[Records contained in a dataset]
=-=-=
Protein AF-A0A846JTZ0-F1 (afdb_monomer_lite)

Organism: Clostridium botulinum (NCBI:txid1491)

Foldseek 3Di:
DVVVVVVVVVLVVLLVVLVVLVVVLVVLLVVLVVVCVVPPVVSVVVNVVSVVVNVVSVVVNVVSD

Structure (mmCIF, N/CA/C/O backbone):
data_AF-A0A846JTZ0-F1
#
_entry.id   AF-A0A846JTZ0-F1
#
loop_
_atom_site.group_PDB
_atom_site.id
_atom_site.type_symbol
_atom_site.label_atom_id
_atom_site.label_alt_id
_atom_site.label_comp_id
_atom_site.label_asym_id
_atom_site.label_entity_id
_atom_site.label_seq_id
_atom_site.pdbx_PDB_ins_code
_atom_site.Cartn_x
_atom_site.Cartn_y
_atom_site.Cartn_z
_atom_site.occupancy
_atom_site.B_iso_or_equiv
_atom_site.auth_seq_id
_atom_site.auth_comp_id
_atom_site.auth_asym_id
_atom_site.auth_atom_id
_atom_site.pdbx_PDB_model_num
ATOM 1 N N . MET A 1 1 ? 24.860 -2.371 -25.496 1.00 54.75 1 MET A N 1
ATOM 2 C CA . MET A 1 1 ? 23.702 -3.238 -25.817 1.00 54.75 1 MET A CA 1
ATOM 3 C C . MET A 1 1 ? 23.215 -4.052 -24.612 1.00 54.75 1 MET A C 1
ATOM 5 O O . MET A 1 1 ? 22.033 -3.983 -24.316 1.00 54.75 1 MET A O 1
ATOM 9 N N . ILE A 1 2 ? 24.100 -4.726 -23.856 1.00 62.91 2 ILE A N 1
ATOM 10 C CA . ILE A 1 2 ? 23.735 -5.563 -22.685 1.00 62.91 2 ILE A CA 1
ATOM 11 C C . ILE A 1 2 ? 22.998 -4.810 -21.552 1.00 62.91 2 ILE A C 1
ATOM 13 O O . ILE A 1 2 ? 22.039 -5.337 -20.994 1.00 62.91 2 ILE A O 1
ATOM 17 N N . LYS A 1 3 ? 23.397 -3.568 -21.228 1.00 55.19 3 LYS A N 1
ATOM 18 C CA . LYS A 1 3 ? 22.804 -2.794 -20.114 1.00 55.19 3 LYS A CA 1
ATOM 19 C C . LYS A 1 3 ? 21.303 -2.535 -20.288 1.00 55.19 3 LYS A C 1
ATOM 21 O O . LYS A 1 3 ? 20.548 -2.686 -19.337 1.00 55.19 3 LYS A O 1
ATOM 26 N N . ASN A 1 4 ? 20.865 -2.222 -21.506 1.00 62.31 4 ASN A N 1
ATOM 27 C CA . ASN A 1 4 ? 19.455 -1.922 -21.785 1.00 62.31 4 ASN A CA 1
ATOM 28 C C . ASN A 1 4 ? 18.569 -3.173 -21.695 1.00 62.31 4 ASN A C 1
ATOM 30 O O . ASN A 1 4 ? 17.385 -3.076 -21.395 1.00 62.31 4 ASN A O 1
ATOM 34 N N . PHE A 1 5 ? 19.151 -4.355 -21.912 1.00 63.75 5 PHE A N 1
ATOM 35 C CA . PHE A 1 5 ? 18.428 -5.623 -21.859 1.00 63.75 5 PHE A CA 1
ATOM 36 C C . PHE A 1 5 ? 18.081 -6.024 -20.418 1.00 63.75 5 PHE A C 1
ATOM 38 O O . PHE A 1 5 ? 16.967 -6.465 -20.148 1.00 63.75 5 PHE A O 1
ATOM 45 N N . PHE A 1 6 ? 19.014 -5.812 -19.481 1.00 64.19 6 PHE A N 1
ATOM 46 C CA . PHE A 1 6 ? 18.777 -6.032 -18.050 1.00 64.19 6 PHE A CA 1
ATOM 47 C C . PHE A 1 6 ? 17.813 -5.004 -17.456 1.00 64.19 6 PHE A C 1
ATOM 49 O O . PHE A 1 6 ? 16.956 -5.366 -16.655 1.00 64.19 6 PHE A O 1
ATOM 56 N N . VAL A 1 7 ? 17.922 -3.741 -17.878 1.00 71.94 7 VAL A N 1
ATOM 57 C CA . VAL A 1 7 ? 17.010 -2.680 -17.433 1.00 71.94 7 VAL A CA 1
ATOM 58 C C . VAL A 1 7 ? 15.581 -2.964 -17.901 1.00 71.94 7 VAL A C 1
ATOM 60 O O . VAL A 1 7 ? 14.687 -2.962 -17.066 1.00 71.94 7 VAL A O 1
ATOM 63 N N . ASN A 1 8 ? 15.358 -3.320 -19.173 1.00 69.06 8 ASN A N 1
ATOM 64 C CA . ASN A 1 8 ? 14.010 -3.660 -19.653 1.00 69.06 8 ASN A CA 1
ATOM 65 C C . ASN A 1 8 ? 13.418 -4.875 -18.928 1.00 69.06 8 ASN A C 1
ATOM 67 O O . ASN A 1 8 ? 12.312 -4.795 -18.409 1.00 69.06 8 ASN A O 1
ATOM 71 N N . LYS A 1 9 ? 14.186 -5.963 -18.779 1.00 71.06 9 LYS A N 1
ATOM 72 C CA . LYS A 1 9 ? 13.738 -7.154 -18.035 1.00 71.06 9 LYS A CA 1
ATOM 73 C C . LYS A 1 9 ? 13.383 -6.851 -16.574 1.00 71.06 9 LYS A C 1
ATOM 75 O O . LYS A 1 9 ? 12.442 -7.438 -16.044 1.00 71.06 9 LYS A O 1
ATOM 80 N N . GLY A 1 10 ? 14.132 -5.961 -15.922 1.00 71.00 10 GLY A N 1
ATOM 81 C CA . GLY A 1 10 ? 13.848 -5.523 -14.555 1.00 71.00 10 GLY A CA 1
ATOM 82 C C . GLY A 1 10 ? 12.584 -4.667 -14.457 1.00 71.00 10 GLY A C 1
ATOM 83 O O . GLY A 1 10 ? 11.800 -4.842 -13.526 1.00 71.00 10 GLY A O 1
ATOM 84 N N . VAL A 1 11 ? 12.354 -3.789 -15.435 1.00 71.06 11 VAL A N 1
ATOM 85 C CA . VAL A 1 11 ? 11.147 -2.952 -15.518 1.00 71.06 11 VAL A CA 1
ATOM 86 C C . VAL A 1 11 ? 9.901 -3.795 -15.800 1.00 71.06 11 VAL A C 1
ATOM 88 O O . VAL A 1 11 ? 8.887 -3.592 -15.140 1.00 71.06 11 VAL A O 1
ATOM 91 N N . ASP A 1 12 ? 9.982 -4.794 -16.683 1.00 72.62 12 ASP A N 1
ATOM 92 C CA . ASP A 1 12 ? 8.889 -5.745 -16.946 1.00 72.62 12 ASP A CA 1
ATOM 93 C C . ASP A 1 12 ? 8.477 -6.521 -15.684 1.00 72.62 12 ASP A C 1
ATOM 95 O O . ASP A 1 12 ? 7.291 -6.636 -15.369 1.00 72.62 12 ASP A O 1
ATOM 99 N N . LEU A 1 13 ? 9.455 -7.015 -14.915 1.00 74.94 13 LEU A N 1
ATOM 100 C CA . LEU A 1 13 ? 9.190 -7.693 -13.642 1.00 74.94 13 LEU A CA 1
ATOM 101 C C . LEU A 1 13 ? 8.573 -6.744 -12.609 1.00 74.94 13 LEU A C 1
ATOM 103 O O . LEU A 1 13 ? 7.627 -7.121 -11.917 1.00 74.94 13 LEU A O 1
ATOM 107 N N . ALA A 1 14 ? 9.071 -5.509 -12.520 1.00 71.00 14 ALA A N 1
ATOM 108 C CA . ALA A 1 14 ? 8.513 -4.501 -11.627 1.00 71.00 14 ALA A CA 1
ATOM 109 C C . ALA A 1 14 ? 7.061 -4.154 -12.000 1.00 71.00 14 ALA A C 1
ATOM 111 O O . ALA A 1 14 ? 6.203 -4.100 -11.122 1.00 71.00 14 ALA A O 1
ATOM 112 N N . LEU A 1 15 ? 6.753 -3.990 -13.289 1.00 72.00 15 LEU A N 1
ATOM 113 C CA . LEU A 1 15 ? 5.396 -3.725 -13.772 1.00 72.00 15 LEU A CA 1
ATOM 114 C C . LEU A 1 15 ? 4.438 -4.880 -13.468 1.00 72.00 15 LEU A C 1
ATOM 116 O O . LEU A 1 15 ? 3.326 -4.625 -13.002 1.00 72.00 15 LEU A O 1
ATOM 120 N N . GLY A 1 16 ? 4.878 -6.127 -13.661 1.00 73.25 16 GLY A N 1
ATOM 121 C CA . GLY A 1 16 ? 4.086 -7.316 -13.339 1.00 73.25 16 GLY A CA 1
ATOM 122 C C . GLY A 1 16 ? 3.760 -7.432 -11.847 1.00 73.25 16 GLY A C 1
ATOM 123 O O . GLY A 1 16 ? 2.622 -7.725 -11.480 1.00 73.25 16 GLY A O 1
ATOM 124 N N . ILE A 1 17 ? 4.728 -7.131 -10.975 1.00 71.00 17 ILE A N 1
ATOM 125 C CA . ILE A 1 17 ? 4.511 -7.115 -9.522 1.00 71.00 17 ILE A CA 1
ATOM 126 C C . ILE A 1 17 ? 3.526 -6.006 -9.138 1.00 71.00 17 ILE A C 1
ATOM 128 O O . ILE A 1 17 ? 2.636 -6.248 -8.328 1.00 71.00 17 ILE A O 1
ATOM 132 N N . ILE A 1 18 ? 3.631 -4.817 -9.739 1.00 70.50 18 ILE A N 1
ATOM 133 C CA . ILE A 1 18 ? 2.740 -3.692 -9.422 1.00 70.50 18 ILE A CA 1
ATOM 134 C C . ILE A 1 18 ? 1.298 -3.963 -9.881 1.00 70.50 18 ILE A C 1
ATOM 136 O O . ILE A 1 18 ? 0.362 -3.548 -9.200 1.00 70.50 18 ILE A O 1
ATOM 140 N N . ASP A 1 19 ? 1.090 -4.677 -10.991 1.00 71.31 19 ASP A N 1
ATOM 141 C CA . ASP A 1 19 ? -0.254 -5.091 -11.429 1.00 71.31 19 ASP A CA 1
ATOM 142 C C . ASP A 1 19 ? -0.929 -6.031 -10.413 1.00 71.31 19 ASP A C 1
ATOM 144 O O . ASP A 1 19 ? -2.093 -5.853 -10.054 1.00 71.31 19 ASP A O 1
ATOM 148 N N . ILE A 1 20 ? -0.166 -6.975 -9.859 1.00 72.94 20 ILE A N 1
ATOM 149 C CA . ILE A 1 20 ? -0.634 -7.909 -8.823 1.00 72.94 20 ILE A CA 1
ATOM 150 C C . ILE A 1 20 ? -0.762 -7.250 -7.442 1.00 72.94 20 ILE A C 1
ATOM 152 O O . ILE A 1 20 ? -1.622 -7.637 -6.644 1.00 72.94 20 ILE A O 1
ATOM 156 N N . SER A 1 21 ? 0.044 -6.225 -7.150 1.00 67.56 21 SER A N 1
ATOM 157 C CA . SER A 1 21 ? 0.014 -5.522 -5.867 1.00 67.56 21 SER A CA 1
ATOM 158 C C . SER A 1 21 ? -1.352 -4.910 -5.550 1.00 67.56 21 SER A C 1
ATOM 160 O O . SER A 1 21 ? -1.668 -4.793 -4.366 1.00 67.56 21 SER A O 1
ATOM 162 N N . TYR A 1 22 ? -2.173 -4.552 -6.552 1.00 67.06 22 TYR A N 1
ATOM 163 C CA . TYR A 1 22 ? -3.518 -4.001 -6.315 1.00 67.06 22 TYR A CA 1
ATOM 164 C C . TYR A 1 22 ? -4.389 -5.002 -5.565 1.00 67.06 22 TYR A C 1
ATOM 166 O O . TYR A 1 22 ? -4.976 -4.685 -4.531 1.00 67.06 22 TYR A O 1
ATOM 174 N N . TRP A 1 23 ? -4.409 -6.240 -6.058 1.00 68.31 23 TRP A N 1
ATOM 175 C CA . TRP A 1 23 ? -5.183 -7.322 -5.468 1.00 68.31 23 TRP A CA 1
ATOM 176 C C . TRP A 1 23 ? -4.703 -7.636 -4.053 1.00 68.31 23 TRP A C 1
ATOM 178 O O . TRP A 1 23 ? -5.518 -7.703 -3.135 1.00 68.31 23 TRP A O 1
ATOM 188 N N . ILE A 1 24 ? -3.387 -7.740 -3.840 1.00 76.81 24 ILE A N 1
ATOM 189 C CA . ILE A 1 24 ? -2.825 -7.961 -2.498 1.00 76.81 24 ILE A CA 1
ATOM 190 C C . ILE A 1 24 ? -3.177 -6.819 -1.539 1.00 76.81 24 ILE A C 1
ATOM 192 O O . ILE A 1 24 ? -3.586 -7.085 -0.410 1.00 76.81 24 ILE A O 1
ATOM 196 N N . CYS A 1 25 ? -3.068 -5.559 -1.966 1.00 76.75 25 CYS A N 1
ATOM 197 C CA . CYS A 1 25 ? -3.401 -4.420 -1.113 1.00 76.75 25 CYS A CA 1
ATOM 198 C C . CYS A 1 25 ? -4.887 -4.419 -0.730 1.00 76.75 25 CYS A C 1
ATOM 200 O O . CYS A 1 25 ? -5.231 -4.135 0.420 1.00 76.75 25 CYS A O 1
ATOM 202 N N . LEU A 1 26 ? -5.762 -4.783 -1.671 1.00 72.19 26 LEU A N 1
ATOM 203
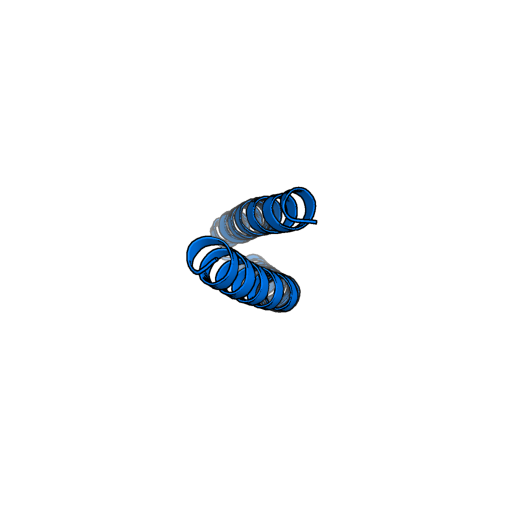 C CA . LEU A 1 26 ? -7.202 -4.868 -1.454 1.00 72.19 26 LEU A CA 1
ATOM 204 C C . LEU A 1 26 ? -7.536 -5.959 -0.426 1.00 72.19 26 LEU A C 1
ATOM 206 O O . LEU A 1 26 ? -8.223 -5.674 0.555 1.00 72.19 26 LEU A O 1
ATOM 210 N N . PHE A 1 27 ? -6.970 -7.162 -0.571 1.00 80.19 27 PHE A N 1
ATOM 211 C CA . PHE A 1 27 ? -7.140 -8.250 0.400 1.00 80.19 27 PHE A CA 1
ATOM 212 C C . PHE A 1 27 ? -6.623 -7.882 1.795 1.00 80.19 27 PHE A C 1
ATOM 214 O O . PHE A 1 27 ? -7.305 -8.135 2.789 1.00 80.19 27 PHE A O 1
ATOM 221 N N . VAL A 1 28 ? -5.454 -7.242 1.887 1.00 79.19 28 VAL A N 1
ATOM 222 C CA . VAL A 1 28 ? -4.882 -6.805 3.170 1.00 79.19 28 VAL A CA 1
=-=-=
» Activity
Reproduce the lines above, beginning at the line with "ATOM 99 N N" and stopping after the line with "ATOM 120 N N", exactly as they are.

» Solution for this task
ATOM 99 N N . LEU A 1 13 ? 9.455 -7.015 -14.915 1.00 74.94 13 LEU A N 1
ATOM 100 C CA . LEU A 1 13 ? 9.190 -7.693 -13.642 1.00 74.94 13 LEU A CA 1
ATOM 101 C C . LEU A 1 13 ? 8.573 -6.744 -12.609 1.00 74.94 13 LEU A C 1
ATOM 103 O O . LEU A 1 13 ? 7.627 -7.121 -11.917 1.00 74.94 13 LEU A O 1
ATOM 107 N N . ALA A 1 14 ? 9.071 -5.509 -12.520 1.00 71.00 14 ALA A N 1
ATOM 108 C CA . ALA A 1 14 ? 8.513 -4.501 -11.627 1.00 71.00 14 ALA A CA 1
ATOM 109 C C . ALA A 1 14 ? 7.061 -4.154 -12.000 1.00 71.00 14 ALA A C 1
ATOM 111 O O . ALA A 1 14 ? 6.203 -4.100 -11.122 1.00 71.00 14 ALA A O 1
ATOM 112 N N . LEU A 1 15 ? 6.753 -3.990 -13.289 1.00 72.00 15 LEU A N 1
ATOM 113 C CA . LEU A 1 15 ? 5.396 -3.725 -13.772 1.00 72.00 15 LEU A CA 1
ATOM 114 C C . LEU A 1 15 ? 4.438 -4.880 -13.468 1.00 72.00 15 LEU A C 1
ATOM 116 O O . LEU A 1 15 ? 3.326 -4.625 -13.002 1.00 72.00 15 LEU A O 1
ATOM 120 N N . GLY A 1 16 ? 4.878 -6.127 -13.661 1.00 73.25 16 GLY A N 1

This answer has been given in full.